Postby foovay » Tue Feb 01, 2005 2:46 pm

I ran onto an article about butterfly weddings a few months ago. The more research I do, the more confused I am.

I think the idea of a butterfly release at a wedding is beautiful. I love butterflies! I have a website that is devoted to relationship articles and I thought I would write an article for it about butterfly weddings.

As I did more research I discovered some conservationists are adamantly against these weddings. They seem to feel that the butterflies released will be confused and unable to migrate properly. Therefore they will die without reproducing. Others seem to feel it is a wonderful idea as the companies who provide the butterflies are raising large numbers of butterflies which are then returned to the wild. And then I also found complaints that butterflies die while being raised or in transit. Another site (in Australia - so they are not releasing Monarchs) is very particular about allowing you only to release a species that is native to the region that you are having your wedding in so that the butterflies will live out a natural life.

Okay - I'm totally confused now - LOL. Look - its a beautiful idea. But I am a stone cold environmentalist and animal rights person from way back. I am against the trade in exotic animals because of the enormous death toll. I certainly don't want to encourage a similar practice with native butterflies.

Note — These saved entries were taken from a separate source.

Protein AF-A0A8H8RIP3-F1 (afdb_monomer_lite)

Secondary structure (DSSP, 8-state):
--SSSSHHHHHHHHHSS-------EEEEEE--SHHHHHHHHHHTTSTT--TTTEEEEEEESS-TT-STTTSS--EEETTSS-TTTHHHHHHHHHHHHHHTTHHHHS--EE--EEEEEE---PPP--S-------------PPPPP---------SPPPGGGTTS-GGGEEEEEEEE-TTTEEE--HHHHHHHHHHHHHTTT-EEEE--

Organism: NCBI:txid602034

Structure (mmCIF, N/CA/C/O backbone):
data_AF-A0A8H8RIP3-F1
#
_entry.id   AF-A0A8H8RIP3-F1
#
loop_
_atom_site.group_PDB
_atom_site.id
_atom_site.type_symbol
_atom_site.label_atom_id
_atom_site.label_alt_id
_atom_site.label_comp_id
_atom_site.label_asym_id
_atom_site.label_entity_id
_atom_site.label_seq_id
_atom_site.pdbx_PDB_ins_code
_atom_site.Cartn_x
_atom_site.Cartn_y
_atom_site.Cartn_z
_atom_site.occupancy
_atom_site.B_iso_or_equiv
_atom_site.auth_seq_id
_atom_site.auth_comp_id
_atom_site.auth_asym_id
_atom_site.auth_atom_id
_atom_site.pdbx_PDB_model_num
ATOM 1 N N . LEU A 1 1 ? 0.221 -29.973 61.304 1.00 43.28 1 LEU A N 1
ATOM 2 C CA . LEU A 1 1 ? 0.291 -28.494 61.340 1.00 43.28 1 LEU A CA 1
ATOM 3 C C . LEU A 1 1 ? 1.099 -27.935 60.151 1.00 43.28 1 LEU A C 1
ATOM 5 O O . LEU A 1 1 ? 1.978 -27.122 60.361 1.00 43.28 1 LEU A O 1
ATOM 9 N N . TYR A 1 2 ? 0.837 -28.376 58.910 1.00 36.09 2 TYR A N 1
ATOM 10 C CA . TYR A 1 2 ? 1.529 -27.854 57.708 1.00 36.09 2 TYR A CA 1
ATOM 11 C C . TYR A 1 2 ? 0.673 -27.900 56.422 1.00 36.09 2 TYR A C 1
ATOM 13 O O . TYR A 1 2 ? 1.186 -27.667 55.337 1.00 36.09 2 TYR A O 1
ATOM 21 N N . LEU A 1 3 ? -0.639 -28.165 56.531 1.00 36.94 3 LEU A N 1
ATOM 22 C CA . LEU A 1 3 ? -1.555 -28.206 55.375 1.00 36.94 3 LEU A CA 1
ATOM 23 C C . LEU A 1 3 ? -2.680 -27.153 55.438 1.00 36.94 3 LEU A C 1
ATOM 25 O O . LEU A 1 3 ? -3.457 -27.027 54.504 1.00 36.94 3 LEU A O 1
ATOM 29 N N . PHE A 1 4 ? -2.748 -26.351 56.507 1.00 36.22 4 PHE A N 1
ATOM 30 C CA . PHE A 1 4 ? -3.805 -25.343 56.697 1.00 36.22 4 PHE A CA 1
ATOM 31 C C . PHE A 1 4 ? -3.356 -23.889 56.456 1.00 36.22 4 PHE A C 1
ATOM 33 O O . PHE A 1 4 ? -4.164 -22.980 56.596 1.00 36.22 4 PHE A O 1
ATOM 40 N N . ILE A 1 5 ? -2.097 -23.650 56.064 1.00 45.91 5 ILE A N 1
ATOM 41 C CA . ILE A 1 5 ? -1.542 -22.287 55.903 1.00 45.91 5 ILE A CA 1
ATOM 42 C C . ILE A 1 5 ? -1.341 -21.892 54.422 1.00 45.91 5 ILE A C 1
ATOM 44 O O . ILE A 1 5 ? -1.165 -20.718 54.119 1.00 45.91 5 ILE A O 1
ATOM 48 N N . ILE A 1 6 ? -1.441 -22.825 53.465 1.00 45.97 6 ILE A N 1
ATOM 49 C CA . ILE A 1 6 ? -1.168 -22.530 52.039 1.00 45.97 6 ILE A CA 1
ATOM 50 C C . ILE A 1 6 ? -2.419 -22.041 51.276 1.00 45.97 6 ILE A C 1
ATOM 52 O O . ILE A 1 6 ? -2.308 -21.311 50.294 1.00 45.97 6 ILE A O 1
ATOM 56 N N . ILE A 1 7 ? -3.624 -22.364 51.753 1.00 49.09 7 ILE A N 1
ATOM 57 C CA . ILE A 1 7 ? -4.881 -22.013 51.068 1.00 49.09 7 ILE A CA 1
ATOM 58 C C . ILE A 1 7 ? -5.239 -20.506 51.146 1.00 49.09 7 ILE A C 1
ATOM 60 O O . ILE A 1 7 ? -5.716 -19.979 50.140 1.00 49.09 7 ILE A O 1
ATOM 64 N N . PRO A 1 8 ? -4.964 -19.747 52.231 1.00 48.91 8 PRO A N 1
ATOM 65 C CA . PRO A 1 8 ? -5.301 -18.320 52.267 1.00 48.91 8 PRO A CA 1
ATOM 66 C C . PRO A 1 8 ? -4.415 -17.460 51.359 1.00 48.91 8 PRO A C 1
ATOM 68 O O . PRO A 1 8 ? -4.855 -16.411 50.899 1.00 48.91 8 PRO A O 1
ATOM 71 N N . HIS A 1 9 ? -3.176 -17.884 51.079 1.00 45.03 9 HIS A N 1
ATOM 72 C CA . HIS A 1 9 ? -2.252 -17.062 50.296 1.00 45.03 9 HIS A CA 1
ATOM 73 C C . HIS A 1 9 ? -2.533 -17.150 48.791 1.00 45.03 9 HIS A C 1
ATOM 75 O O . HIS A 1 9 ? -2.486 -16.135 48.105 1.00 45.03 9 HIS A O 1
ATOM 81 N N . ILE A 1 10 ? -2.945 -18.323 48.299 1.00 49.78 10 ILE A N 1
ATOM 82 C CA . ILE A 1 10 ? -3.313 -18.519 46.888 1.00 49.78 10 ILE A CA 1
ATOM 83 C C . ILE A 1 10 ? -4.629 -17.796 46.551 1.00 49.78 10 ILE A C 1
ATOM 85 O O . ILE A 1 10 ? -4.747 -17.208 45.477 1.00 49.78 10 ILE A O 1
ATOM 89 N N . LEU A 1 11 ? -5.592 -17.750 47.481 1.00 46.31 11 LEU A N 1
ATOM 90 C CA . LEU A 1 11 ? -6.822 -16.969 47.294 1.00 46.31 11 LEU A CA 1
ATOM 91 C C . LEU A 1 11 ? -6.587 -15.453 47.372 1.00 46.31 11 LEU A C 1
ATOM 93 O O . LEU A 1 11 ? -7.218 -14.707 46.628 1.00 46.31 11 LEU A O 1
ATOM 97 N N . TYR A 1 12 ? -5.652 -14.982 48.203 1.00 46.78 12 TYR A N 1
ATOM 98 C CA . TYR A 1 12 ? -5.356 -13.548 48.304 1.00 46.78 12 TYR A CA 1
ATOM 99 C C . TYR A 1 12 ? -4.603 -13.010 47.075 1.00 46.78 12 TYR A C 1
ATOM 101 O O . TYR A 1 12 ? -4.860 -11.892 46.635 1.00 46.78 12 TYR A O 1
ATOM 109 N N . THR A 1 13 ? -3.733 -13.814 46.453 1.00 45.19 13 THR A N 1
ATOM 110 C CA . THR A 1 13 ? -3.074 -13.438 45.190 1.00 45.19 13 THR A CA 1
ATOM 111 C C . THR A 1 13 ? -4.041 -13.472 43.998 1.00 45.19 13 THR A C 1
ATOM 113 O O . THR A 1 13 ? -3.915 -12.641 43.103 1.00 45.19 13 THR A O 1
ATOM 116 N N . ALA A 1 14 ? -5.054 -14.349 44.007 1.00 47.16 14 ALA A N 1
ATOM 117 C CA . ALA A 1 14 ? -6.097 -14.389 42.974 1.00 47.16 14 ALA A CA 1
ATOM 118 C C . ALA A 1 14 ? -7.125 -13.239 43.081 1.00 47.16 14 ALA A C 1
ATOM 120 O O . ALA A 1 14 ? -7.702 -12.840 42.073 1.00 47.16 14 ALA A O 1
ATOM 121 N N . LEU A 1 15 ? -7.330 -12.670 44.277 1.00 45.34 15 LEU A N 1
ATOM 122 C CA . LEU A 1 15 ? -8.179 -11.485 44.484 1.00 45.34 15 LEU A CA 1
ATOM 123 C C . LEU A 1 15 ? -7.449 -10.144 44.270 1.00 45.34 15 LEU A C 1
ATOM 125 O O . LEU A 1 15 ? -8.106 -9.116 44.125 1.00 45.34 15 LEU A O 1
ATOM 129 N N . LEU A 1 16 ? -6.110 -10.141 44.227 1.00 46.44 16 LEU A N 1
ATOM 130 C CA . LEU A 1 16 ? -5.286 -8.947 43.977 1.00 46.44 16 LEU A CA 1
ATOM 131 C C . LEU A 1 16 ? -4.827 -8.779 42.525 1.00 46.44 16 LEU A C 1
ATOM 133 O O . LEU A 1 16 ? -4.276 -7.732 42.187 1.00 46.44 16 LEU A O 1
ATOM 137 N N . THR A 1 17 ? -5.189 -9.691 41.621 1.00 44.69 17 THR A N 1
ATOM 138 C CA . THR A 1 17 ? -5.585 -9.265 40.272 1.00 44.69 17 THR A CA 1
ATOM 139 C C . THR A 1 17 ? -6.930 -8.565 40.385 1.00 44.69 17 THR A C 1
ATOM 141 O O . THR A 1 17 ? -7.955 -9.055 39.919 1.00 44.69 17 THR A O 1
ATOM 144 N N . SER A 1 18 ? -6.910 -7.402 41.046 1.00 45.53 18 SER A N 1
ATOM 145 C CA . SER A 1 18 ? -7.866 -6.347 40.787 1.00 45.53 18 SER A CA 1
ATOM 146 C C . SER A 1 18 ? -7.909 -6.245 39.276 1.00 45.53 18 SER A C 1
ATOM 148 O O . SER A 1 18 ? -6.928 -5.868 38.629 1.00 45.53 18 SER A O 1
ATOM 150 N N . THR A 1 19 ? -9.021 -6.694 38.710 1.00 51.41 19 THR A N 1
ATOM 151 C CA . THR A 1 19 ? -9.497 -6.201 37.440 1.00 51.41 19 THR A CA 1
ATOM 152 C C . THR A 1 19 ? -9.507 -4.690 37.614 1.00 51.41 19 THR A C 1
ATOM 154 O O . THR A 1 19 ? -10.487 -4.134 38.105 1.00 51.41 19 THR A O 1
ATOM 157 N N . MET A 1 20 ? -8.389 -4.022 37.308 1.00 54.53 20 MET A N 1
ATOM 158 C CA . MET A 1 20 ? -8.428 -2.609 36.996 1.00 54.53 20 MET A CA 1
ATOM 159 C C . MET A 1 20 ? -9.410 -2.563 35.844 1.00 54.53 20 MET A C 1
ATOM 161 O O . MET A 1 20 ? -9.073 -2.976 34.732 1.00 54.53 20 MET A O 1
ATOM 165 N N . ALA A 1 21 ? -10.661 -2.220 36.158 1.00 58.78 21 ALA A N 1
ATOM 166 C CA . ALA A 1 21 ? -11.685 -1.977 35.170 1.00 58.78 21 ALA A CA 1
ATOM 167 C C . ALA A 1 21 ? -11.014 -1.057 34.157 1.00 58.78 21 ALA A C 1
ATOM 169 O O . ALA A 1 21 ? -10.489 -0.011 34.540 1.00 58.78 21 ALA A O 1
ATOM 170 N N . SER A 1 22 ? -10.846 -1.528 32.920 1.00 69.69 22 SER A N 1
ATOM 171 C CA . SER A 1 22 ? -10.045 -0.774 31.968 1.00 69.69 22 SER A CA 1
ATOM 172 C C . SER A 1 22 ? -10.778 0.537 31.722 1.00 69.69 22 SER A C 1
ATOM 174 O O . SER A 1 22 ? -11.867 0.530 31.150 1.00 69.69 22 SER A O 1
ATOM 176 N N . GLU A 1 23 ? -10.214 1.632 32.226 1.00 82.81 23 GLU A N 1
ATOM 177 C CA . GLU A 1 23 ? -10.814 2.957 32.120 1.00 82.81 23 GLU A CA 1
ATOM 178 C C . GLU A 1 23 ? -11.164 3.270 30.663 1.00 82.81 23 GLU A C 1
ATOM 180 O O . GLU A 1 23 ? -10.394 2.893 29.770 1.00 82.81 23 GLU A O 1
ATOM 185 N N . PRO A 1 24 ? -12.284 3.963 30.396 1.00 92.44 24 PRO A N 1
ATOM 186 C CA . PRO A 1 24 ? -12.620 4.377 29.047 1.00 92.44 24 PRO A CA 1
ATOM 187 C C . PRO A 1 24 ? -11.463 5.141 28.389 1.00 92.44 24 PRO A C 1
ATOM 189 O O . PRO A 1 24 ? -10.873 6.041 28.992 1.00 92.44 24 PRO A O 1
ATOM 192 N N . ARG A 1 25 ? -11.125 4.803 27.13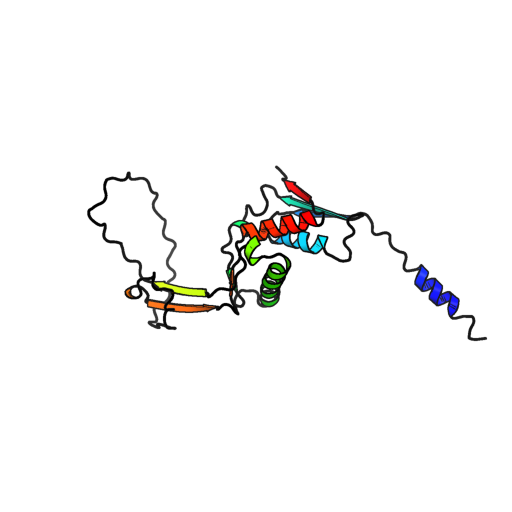8 1.00 94.50 25 ARG A N 1
ATOM 193 C CA . ARG A 1 25 ? -10.029 5.450 26.392 1.00 94.50 25 ARG A CA 1
ATOM 194 C C . ARG A 1 25 ? -10.494 5.956 25.041 1.00 94.50 25 ARG A C 1
ATOM 196 O O . ARG A 1 25 ? -11.087 5.221 24.261 1.00 94.50 25 ARG A O 1
ATOM 203 N N . ASN A 1 26 ? -10.124 7.190 24.730 1.00 96.31 26 ASN A N 1
ATOM 204 C CA . ASN A 1 26 ? -10.329 7.778 23.413 1.00 96.31 26 ASN A CA 1
ATOM 205 C C . ASN A 1 26 ? -8.970 7.920 22.727 1.00 96.31 26 ASN A C 1
ATOM 207 O O . ASN A 1 26 ? -8.120 8.683 23.184 1.00 96.31 26 ASN A O 1
ATOM 211 N N . ILE A 1 27 ? -8.755 7.160 21.655 1.00 97.31 27 ILE A N 1
ATOM 212 C CA . ILE A 1 27 ? -7.523 7.173 20.867 1.00 97.31 27 ILE A CA 1
ATOM 213 C C . ILE A 1 27 ? -7.784 7.993 19.607 1.00 97.31 27 ILE A C 1
ATOM 215 O O . ILE A 1 27 ? -8.621 7.633 18.779 1.00 97.31 27 ILE A O 1
ATOM 219 N N . VAL A 1 28 ? -7.056 9.094 19.456 1.00 97.88 28 VAL A N 1
ATOM 220 C CA . VAL A 1 28 ? -7.146 9.958 18.276 1.00 97.88 28 VAL A CA 1
ATOM 221 C C . VAL A 1 28 ? -5.868 9.812 17.461 1.00 97.88 28 VAL A C 1
ATOM 223 O O . VAL A 1 28 ? -4.770 10.020 17.972 1.00 97.88 28 VAL A O 1
ATOM 226 N N . ILE A 1 29 ? -6.018 9.441 16.194 1.00 98.19 29 ILE A N 1
ATOM 227 C CA . ILE A 1 29 ? -4.931 9.291 15.228 1.00 98.19 29 ILE A CA 1
ATOM 228 C C . ILE A 1 29 ? -4.989 10.488 14.286 1.00 98.19 29 ILE A C 1
ATOM 230 O O . ILE A 1 29 ? -5.973 10.659 13.570 1.00 98.19 29 ILE A O 1
ATOM 234 N N . ILE A 1 30 ? -3.943 11.312 14.292 1.00 97.50 30 ILE A N 1
ATOM 235 C CA . ILE A 1 30 ? -3.851 12.499 13.437 1.00 97.50 30 ILE A CA 1
ATOM 236 C C . ILE A 1 30 ? -3.173 12.116 12.119 1.00 97.50 30 ILE A C 1
ATOM 238 O O . ILE A 1 30 ? -1.995 11.759 12.104 1.00 97.50 30 ILE A O 1
ATOM 242 N N . GLY A 1 31 ? -3.921 12.206 11.022 1.00 97.25 31 GLY A N 1
ATOM 243 C CA . GLY A 1 31 ? -3.466 11.930 9.662 1.00 97.25 31 GLY A CA 1
ATOM 244 C C . GLY A 1 31 ? -4.113 10.686 9.048 1.00 97.25 31 GLY A C 1
ATOM 245 O O . GLY A 1 31 ? -3.949 9.565 9.528 1.00 97.25 31 GLY A O 1
ATOM 246 N N . GLY A 1 32 ? -4.782 10.880 7.912 1.00 97.50 32 GLY A N 1
ATOM 247 C CA . GLY A 1 32 ? -5.432 9.855 7.090 1.00 97.50 32 GLY A CA 1
ATOM 248 C C . GLY A 1 32 ? -4.507 9.191 6.065 1.00 97.50 32 GLY A C 1
ATOM 249 O O . GLY A 1 32 ? -4.971 8.701 5.036 1.00 97.50 32 GLY A O 1
ATOM 250 N N . GLY A 1 33 ? -3.193 9.221 6.298 1.00 98.38 33 GLY A N 1
ATOM 251 C CA . GLY A 1 33 ? -2.198 8.519 5.483 1.00 98.38 33 GLY A CA 1
ATOM 252 C C . GLY A 1 33 ? -2.060 7.046 5.872 1.00 98.38 33 GLY A C 1
ATOM 253 O O . GLY A 1 33 ? -2.702 6.574 6.812 1.00 98.38 33 GLY A O 1
ATOM 254 N N . ILE A 1 34 ? -1.174 6.316 5.185 1.00 98.19 34 ILE A N 1
ATOM 255 C CA . ILE A 1 34 ? -1.037 4.867 5.392 1.00 98.19 34 ILE A CA 1
ATOM 256 C C . ILE A 1 34 ? -0.670 4.513 6.834 1.00 98.19 34 ILE A C 1
ATOM 258 O O . ILE A 1 34 ? -1.244 3.582 7.377 1.00 98.19 34 ILE A O 1
ATOM 262 N N . ILE A 1 35 ? 0.204 5.292 7.482 1.00 98.12 35 ILE A N 1
ATOM 263 C CA . ILE A 1 35 ? 0.600 5.061 8.879 1.00 98.12 35 ILE A CA 1
ATOM 264 C C . ILE A 1 35 ? -0.593 5.202 9.828 1.00 98.12 35 ILE A C 1
ATOM 266 O O . ILE A 1 35 ? -0.771 4.371 10.716 1.00 98.12 35 ILE A O 1
ATOM 270 N N . GLY A 1 36 ? -1.433 6.222 9.638 1.00 98.31 36 GLY A N 1
ATOM 271 C CA . GLY A 1 36 ? -2.620 6.414 10.470 1.00 98.31 36 GLY A CA 1
ATOM 272 C C . GLY A 1 36 ? -3.662 5.318 10.243 1.00 98.31 36 GLY A C 1
ATOM 273 O O . GLY A 1 36 ? -4.177 4.738 11.199 1.00 98.31 36 GLY A O 1
ATOM 274 N N . CYS A 1 37 ? -3.907 4.966 8.980 1.00 98.50 37 CYS A N 1
ATOM 275 C CA . CYS A 1 37 ? -4.878 3.938 8.609 1.00 98.50 37 CYS A CA 1
ATOM 276 C C . CYS A 1 37 ? -4.460 2.538 9.086 1.00 98.50 37 CYS A C 1
ATOM 278 O O . CYS A 1 37 ? -5.285 1.806 9.631 1.00 98.50 37 CYS A O 1
ATOM 280 N N . THR A 1 38 ? -3.183 2.162 8.949 1.00 98.50 38 THR A N 1
ATOM 281 C CA . THR A 1 38 ? -2.686 0.870 9.450 1.00 98.50 38 THR A CA 1
ATOM 282 C C . THR A 1 38 ? -2.640 0.835 10.974 1.00 98.50 38 THR A C 1
ATOM 284 O O . THR A 1 38 ? -2.994 -0.184 11.562 1.00 98.50 38 THR A O 1
ATOM 287 N N . SER A 1 39 ? -2.298 1.948 11.634 1.00 98.56 39 SER A N 1
ATOM 288 C CA . SER A 1 39 ? -2.378 2.048 13.097 1.00 98.56 39 SER A CA 1
ATOM 289 C C . SER A 1 39 ? -3.802 1.785 13.588 1.00 98.56 39 SER A C 1
ATOM 291 O O . SER A 1 39 ? -4.000 0.961 14.477 1.00 98.56 39 SER A O 1
ATOM 293 N N . ALA A 1 40 ? -4.811 2.409 12.972 1.00 98.50 40 ALA A N 1
ATOM 294 C CA . ALA A 1 40 ? -6.214 2.162 13.303 1.00 98.50 40 ALA A CA 1
ATOM 295 C C . ALA A 1 40 ? -6.627 0.702 13.038 1.00 98.50 40 ALA A C 1
ATOM 297 O O . ALA A 1 40 ? -7.287 0.077 13.872 1.00 98.50 40 ALA A O 1
ATOM 298 N N . TYR A 1 41 ? -6.203 0.136 11.905 1.00 98.62 41 TYR A N 1
ATOM 299 C CA . TYR A 1 41 ? -6.467 -1.258 11.548 1.00 98.62 41 TYR A CA 1
ATOM 300 C C . TYR A 1 41 ? -5.936 -2.241 12.600 1.00 98.62 41 TYR A C 1
ATOM 302 O O . TYR A 1 41 ? -6.672 -3.131 13.029 1.00 98.62 41 TYR A O 1
ATOM 310 N N . PHE A 1 42 ? -4.688 -2.075 13.047 1.00 98.50 42 PHE A N 1
ATOM 311 C CA . PHE A 1 42 ? -4.096 -2.968 14.045 1.00 98.50 42 PHE A CA 1
ATOM 312 C C . PHE A 1 42 ? -4.631 -2.703 15.454 1.00 98.50 42 PHE A C 1
ATOM 31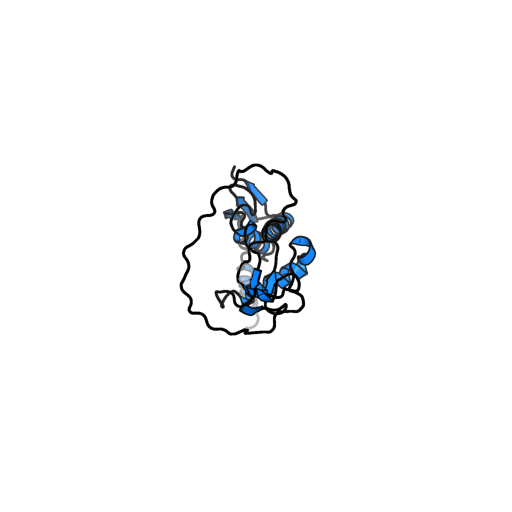4 O O . PHE A 1 42 ? -4.852 -3.653 16.201 1.00 98.50 42 PHE A O 1
ATOM 321 N N . LEU A 1 43 ? -4.908 -1.445 15.816 1.00 98.12 43 LEU A N 1
ATOM 322 C CA . LEU A 1 43 ? -5.485 -1.113 17.121 1.00 98.12 43 LEU A CA 1
ATOM 323 C C . LEU A 1 43 ? -6.884 -1.708 17.299 1.00 98.12 43 LEU A C 1
ATOM 325 O O . LEU A 1 43 ? -7.161 -2.271 18.352 1.00 98.12 43 LEU A O 1
ATOM 329 N N . THR A 1 44 ? -7.736 -1.662 16.271 1.00 97.81 44 THR A N 1
ATOM 330 C CA . THR A 1 44 ? -9.083 -2.272 16.316 1.00 97.81 44 THR A CA 1
ATOM 331 C C . THR A 1 44 ? -9.067 -3.799 16.452 1.00 97.81 44 THR A C 1
ATOM 333 O O . THR A 1 44 ? -10.079 -4.393 16.809 1.00 97.81 44 THR A O 1
ATOM 336 N N . ARG A 1 45 ? -7.925 -4.445 16.194 1.00 97.12 45 ARG A N 1
ATOM 337 C CA . ARG A 1 45 ? -7.727 -5.904 16.282 1.00 97.12 45 ARG A CA 1
ATOM 338 C C . ARG A 1 45 ? -6.835 -6.317 17.452 1.00 97.12 45 ARG A C 1
ATOM 340 O O . ARG A 1 45 ? -6.522 -7.495 17.607 1.00 97.12 45 ARG A O 1
ATOM 347 N N . HIS A 1 46 ? -6.393 -5.364 18.266 1.00 96.56 46 HIS A N 1
ATOM 348 C CA . HIS A 1 46 ? -5.509 -5.650 19.383 1.00 96.56 46 HIS A CA 1
ATOM 349 C C . HIS A 1 46 ? -6.277 -6.389 20.500 1.00 96.56 46 HIS A C 1
ATOM 351 O O . HIS A 1 46 ? -7.389 -5.977 20.821 1.00 96.56 46 HIS A O 1
ATOM 357 N N . PRO A 1 47 ? -5.705 -7.408 21.175 1.00 96.19 47 PRO A N 1
ATOM 358 C CA . PRO A 1 47 ? -6.403 -8.148 22.238 1.00 96.19 47 PRO A CA 1
ATOM 359 C C . PRO A 1 47 ? -6.901 -7.285 23.407 1.00 96.19 47 PRO A C 1
ATOM 361 O O . PRO A 1 47 ? -7.864 -7.634 24.077 1.00 96.19 47 PRO A O 1
ATOM 364 N N . ALA A 1 48 ? -6.245 -6.146 23.653 1.00 93.81 48 ALA A N 1
ATOM 365 C CA . ALA A 1 48 ? -6.661 -5.176 24.671 1.00 93.81 48 ALA A CA 1
ATOM 366 C C . ALA A 1 48 ? -7.682 -4.137 24.166 1.00 93.81 48 ALA A C 1
ATOM 368 O O . ALA A 1 48 ? -8.081 -3.255 24.924 1.00 93.81 48 ALA A O 1
ATOM 369 N N . PHE A 1 49 ? -8.075 -4.169 22.891 1.00 93.88 49 PHE A N 1
ATOM 370 C CA . PHE A 1 49 ? -9.112 -3.285 22.375 1.00 93.88 49 PHE A CA 1
ATOM 371 C C . PHE A 1 49 ? -10.488 -3.815 22.778 1.00 93.88 49 PHE A C 1
ATOM 373 O O . PHE A 1 49 ? -10.889 -4.905 22.384 1.00 93.88 49 PHE A O 1
ATOM 380 N N . ASN A 1 50 ? -11.215 -3.031 23.575 1.00 93.81 50 ASN A N 1
ATOM 381 C CA . ASN A 1 50 ? -12.584 -3.325 23.962 1.00 93.81 50 ASN A CA 1
ATOM 382 C C . ASN A 1 50 ? -13.487 -2.229 23.382 1.00 93.81 50 ASN A C 1
ATOM 384 O O . ASN A 1 50 ? -13.443 -1.114 23.896 1.00 93.81 50 ASN A O 1
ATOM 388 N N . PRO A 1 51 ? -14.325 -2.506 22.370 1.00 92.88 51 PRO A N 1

So please, someone, tell me - are butterfly weddings a good thing - releasing many Monarchs into the wild after careful hand raising? Or are they a bad thing - allowing many butterflies to die during the raising and transporting, and then releasing confused butterflies who will be unable to migrate and reproduce. If it's a bad thing - I'll scrap the article idea. I don't want to encourage anything that would harm the butterflies. In fact, I might write a "don't do it article" instead.

Thanks in advance for your thoughtful replies.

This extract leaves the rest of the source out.